• **SUPPLIED ENTRIES**:
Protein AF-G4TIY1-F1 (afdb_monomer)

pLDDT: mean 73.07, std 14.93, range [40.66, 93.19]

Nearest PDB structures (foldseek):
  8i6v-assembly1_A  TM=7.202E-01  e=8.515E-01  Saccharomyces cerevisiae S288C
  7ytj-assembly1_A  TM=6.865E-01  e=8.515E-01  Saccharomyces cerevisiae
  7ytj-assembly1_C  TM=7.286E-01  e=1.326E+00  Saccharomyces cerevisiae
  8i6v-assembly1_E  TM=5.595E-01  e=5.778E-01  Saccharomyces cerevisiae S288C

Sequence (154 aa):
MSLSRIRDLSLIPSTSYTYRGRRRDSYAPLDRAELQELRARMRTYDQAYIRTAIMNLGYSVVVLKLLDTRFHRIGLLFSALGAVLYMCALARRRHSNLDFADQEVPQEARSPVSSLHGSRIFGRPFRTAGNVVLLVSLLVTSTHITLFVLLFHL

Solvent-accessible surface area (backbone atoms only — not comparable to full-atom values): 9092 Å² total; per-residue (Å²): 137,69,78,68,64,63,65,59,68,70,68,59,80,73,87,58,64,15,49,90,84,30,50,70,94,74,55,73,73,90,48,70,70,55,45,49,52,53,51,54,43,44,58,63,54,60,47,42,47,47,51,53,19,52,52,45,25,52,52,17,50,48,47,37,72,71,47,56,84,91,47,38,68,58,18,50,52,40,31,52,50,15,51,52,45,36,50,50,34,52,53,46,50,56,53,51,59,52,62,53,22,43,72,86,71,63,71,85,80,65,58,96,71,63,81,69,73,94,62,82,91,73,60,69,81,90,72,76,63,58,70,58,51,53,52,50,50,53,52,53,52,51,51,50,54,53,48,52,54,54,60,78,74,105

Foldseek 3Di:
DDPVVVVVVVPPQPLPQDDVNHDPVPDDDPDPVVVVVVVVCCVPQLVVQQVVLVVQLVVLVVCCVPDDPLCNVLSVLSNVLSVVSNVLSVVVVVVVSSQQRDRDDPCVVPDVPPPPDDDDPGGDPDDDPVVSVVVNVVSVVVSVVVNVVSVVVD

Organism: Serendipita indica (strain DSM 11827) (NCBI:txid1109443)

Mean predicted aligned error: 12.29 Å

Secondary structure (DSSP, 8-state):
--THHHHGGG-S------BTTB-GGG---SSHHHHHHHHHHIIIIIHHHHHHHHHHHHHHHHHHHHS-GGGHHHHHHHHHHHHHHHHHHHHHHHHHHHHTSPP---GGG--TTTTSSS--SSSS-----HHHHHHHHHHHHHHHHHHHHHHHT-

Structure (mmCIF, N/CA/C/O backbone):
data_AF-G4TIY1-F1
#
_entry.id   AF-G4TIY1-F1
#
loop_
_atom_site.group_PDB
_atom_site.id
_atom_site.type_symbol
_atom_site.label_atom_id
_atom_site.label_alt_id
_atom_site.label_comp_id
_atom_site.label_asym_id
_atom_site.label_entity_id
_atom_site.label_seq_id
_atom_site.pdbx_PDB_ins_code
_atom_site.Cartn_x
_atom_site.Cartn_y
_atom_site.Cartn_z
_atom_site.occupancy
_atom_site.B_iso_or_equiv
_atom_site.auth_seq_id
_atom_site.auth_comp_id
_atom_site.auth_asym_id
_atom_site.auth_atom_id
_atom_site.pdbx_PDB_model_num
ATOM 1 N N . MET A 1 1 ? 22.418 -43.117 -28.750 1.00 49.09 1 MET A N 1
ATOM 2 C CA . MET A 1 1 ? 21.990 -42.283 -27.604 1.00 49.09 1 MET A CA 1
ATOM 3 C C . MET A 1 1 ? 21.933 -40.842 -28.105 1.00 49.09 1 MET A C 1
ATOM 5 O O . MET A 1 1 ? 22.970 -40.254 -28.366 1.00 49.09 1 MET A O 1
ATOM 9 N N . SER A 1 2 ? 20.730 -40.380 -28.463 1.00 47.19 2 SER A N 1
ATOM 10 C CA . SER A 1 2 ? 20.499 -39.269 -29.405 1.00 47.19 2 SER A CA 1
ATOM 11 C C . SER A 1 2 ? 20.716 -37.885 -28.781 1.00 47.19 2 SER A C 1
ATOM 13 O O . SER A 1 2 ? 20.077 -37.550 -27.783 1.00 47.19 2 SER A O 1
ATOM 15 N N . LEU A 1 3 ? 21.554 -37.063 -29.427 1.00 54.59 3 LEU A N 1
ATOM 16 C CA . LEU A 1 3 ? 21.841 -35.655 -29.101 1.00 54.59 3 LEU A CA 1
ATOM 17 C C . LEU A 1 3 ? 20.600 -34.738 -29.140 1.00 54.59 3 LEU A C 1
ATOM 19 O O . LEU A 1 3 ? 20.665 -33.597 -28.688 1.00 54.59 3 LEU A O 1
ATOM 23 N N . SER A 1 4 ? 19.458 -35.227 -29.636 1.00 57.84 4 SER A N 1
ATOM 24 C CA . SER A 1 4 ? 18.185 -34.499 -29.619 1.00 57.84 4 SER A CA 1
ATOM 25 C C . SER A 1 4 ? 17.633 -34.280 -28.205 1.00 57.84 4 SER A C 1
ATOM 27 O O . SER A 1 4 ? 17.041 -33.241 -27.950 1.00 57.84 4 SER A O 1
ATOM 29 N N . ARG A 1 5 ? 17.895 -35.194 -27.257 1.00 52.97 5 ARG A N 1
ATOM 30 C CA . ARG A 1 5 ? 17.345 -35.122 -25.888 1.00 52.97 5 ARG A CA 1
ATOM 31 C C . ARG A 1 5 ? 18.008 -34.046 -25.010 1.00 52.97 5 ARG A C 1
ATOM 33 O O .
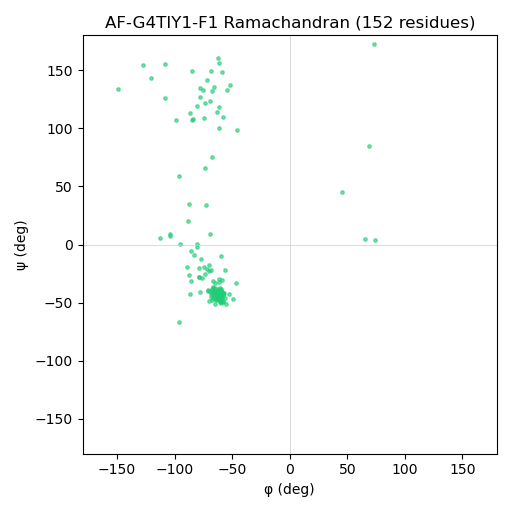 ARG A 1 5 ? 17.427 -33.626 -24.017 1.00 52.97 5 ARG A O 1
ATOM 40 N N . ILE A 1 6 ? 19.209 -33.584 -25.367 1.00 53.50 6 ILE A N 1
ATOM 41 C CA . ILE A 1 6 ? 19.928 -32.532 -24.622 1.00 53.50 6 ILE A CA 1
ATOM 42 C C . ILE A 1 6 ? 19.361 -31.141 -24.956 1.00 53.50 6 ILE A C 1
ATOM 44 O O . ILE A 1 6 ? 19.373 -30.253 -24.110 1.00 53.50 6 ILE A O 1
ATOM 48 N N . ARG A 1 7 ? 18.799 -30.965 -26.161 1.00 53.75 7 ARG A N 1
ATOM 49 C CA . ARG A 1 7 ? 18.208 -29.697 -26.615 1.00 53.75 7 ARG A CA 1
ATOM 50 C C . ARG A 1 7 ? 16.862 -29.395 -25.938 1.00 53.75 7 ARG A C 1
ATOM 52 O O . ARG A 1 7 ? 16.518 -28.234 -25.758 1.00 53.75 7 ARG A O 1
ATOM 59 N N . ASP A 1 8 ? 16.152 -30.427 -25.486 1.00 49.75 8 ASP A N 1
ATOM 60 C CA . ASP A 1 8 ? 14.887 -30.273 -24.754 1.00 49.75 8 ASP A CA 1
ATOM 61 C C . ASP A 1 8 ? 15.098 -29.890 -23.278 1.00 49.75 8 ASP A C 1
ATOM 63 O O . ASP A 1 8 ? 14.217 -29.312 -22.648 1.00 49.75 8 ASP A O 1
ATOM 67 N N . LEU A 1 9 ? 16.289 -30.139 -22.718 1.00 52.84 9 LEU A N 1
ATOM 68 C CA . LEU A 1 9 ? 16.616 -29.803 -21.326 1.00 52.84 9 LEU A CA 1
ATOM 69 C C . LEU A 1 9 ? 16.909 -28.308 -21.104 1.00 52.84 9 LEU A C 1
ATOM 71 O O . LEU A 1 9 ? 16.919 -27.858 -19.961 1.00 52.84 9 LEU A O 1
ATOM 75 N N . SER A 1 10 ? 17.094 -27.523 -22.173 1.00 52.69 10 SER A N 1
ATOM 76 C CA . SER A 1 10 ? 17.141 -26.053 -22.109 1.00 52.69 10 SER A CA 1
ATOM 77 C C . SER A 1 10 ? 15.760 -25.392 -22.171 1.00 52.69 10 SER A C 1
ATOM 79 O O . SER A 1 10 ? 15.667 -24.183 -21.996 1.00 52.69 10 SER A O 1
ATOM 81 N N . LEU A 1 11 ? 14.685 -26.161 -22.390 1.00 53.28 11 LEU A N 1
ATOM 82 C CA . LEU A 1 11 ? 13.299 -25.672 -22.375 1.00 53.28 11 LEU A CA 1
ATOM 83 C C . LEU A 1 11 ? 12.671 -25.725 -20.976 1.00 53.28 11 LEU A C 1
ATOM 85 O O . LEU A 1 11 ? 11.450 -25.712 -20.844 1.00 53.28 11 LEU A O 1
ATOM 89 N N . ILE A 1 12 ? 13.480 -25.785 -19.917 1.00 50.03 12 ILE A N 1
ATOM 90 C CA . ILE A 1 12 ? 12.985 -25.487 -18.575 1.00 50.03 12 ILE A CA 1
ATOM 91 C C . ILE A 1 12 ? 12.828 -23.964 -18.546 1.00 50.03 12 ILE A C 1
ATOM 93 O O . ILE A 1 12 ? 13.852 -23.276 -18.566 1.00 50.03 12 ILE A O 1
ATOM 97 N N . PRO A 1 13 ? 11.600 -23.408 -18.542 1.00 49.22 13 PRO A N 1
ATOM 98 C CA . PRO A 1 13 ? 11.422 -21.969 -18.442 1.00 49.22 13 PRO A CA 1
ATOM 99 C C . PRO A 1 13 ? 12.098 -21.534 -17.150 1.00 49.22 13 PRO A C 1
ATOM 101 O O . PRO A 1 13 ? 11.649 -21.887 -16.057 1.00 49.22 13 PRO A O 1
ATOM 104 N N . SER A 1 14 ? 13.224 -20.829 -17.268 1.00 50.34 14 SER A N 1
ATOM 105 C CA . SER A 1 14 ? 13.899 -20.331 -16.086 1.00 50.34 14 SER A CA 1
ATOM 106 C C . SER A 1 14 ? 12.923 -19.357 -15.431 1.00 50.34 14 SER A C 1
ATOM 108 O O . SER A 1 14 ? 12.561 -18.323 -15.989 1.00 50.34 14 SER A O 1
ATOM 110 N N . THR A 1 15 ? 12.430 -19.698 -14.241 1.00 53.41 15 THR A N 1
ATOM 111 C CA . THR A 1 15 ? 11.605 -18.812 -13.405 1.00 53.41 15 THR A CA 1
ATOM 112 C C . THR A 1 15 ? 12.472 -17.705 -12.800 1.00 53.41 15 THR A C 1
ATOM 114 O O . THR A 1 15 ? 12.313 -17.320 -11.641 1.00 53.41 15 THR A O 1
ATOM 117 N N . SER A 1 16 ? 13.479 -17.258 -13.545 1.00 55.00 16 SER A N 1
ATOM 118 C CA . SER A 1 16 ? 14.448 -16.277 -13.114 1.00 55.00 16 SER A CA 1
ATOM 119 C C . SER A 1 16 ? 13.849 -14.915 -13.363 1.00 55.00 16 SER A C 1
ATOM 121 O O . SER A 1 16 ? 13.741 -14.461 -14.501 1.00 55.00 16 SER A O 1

* * *

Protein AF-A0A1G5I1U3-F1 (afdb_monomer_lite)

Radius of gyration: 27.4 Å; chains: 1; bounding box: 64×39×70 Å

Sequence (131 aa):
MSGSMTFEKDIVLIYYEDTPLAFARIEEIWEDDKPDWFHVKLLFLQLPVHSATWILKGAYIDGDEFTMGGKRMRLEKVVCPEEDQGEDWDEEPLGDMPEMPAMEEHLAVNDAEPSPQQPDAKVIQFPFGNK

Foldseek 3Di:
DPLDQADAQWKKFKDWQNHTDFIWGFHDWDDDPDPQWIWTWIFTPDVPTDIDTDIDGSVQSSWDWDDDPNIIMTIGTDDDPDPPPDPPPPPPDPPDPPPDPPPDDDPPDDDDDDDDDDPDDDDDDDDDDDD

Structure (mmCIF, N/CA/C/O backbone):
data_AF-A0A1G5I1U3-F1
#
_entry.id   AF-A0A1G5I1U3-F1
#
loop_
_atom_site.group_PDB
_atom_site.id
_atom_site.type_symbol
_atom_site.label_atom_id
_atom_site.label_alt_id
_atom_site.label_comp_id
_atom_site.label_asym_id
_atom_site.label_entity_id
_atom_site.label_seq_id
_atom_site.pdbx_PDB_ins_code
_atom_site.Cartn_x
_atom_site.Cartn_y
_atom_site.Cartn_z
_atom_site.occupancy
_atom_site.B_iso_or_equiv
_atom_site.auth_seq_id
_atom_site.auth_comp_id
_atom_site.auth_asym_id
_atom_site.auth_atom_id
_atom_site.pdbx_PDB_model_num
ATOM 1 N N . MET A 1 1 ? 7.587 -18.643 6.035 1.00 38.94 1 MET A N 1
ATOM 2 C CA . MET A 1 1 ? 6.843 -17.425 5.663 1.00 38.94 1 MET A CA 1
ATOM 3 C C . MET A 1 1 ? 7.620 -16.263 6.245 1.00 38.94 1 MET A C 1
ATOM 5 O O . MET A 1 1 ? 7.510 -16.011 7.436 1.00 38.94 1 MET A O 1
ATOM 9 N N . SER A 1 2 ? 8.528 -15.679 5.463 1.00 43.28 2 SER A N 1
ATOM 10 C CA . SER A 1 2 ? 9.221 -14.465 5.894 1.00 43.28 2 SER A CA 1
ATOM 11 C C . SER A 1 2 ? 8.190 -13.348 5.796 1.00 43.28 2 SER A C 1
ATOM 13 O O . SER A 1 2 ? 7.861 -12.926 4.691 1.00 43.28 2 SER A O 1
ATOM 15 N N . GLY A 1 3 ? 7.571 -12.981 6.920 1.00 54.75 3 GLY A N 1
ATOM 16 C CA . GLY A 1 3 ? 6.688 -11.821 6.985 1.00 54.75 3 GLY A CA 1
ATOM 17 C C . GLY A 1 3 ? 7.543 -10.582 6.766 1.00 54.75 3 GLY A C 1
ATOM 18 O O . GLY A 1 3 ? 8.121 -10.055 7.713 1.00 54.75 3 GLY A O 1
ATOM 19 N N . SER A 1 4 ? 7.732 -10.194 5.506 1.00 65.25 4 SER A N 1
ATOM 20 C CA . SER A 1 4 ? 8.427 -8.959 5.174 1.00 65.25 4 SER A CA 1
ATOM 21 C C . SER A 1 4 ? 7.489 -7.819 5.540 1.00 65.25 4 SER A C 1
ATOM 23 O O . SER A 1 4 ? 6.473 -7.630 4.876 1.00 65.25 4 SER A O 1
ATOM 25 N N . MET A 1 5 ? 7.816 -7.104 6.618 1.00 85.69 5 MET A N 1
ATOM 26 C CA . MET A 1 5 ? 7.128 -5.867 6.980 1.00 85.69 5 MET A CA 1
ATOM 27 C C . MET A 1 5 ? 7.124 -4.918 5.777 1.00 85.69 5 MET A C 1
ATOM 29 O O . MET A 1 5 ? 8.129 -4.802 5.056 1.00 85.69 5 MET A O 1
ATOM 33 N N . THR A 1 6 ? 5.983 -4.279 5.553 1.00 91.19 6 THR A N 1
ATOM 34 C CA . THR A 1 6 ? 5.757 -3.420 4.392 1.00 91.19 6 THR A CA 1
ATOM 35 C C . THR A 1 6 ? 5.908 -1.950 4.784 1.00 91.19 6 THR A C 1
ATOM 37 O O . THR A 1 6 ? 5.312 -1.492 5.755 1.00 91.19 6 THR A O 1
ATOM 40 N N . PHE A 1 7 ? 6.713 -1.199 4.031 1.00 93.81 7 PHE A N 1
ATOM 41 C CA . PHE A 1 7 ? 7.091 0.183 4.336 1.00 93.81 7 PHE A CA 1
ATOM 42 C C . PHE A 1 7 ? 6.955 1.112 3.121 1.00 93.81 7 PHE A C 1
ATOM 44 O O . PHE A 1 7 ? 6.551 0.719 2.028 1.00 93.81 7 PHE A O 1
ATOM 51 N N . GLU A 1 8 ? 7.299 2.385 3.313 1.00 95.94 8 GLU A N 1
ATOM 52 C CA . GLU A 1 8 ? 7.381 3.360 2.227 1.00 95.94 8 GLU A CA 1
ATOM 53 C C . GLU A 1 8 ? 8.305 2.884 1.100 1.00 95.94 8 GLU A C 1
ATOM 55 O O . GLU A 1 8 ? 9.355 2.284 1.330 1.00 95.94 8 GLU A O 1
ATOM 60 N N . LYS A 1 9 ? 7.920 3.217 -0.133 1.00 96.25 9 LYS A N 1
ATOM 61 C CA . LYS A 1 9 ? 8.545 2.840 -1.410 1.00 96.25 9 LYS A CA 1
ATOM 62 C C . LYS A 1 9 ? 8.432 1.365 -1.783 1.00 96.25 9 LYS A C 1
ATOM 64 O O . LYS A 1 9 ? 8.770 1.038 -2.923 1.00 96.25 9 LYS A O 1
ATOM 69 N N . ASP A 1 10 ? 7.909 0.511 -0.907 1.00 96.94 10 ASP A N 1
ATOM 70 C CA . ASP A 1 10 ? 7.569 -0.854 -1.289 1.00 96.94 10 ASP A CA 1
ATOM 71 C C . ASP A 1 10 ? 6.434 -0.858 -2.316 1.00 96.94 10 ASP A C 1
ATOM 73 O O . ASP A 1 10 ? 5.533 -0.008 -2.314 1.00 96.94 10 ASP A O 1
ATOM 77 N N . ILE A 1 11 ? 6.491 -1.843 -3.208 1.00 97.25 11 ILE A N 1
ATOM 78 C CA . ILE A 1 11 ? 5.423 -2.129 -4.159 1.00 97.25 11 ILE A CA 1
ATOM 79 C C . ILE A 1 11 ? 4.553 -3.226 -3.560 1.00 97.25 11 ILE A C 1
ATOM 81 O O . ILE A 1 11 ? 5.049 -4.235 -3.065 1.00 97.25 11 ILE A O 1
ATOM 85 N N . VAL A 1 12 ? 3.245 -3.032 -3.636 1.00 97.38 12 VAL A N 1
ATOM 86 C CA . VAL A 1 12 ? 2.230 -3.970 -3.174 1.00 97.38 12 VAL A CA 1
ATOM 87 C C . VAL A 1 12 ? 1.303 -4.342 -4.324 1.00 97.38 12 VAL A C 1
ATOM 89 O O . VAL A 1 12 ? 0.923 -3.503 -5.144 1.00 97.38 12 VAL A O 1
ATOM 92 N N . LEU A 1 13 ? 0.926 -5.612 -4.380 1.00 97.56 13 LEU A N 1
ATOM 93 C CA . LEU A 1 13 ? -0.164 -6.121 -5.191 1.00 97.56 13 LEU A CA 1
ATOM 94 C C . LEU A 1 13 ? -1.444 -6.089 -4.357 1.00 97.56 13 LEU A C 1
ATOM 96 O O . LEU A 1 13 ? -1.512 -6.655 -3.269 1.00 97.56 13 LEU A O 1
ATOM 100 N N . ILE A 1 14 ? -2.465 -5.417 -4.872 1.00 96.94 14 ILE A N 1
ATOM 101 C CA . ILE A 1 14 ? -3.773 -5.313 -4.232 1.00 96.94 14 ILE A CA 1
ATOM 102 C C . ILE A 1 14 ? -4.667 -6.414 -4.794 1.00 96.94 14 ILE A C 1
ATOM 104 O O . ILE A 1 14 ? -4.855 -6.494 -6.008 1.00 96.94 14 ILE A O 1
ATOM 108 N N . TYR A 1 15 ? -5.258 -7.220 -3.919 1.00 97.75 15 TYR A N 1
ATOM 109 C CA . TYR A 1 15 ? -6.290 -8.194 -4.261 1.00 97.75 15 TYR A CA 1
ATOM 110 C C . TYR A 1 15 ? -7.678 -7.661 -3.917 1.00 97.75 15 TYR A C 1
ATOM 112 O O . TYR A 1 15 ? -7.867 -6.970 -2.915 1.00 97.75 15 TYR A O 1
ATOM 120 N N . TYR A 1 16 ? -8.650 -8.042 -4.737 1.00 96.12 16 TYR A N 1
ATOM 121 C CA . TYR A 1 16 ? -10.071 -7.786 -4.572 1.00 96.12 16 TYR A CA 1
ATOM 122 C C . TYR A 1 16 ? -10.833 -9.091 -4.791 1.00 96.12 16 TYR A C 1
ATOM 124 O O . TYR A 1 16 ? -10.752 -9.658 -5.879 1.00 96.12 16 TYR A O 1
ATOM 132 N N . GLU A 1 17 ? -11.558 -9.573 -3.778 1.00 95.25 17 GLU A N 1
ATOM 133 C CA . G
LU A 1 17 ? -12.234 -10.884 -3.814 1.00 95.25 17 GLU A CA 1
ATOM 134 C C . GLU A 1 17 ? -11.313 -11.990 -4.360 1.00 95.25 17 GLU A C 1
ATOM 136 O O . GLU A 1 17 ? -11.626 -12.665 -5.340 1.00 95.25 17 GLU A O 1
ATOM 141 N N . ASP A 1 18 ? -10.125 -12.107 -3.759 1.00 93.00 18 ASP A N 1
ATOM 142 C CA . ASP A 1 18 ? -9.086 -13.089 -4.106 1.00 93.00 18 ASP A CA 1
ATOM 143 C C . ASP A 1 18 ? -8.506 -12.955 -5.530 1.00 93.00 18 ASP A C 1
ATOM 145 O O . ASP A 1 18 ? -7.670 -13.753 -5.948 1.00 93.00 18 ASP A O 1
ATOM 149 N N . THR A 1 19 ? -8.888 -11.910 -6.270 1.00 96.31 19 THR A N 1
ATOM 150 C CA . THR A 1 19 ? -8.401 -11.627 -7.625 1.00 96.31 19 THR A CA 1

• **EXERCISE PROMPT**:
In the listing above, find the line with "ATOM 97 N N" and the line with "ATOM 101 O O", then print exactly those two lines and every line between them, and nothing more.

• **SOLUTION**:
ATOM 97 N N . PRO A 1 13 ? 11.600 -23.408 -18.542 1.00 49.22 13 PRO A N 1
ATOM 98 C CA . PRO A 1 13 ? 11.422 -21.969 -18.442 1.00 49.22 13 PRO A CA 1
ATOM 99 C C . PRO A 1 13 ? 12.098 -21.534 -17.150 1.00 49.22 13 PRO A C 1
ATOM 101 O O . PRO A 1 13 ? 11.649 -21.887 -16.057 1.00 49.22 13 PRO A O 1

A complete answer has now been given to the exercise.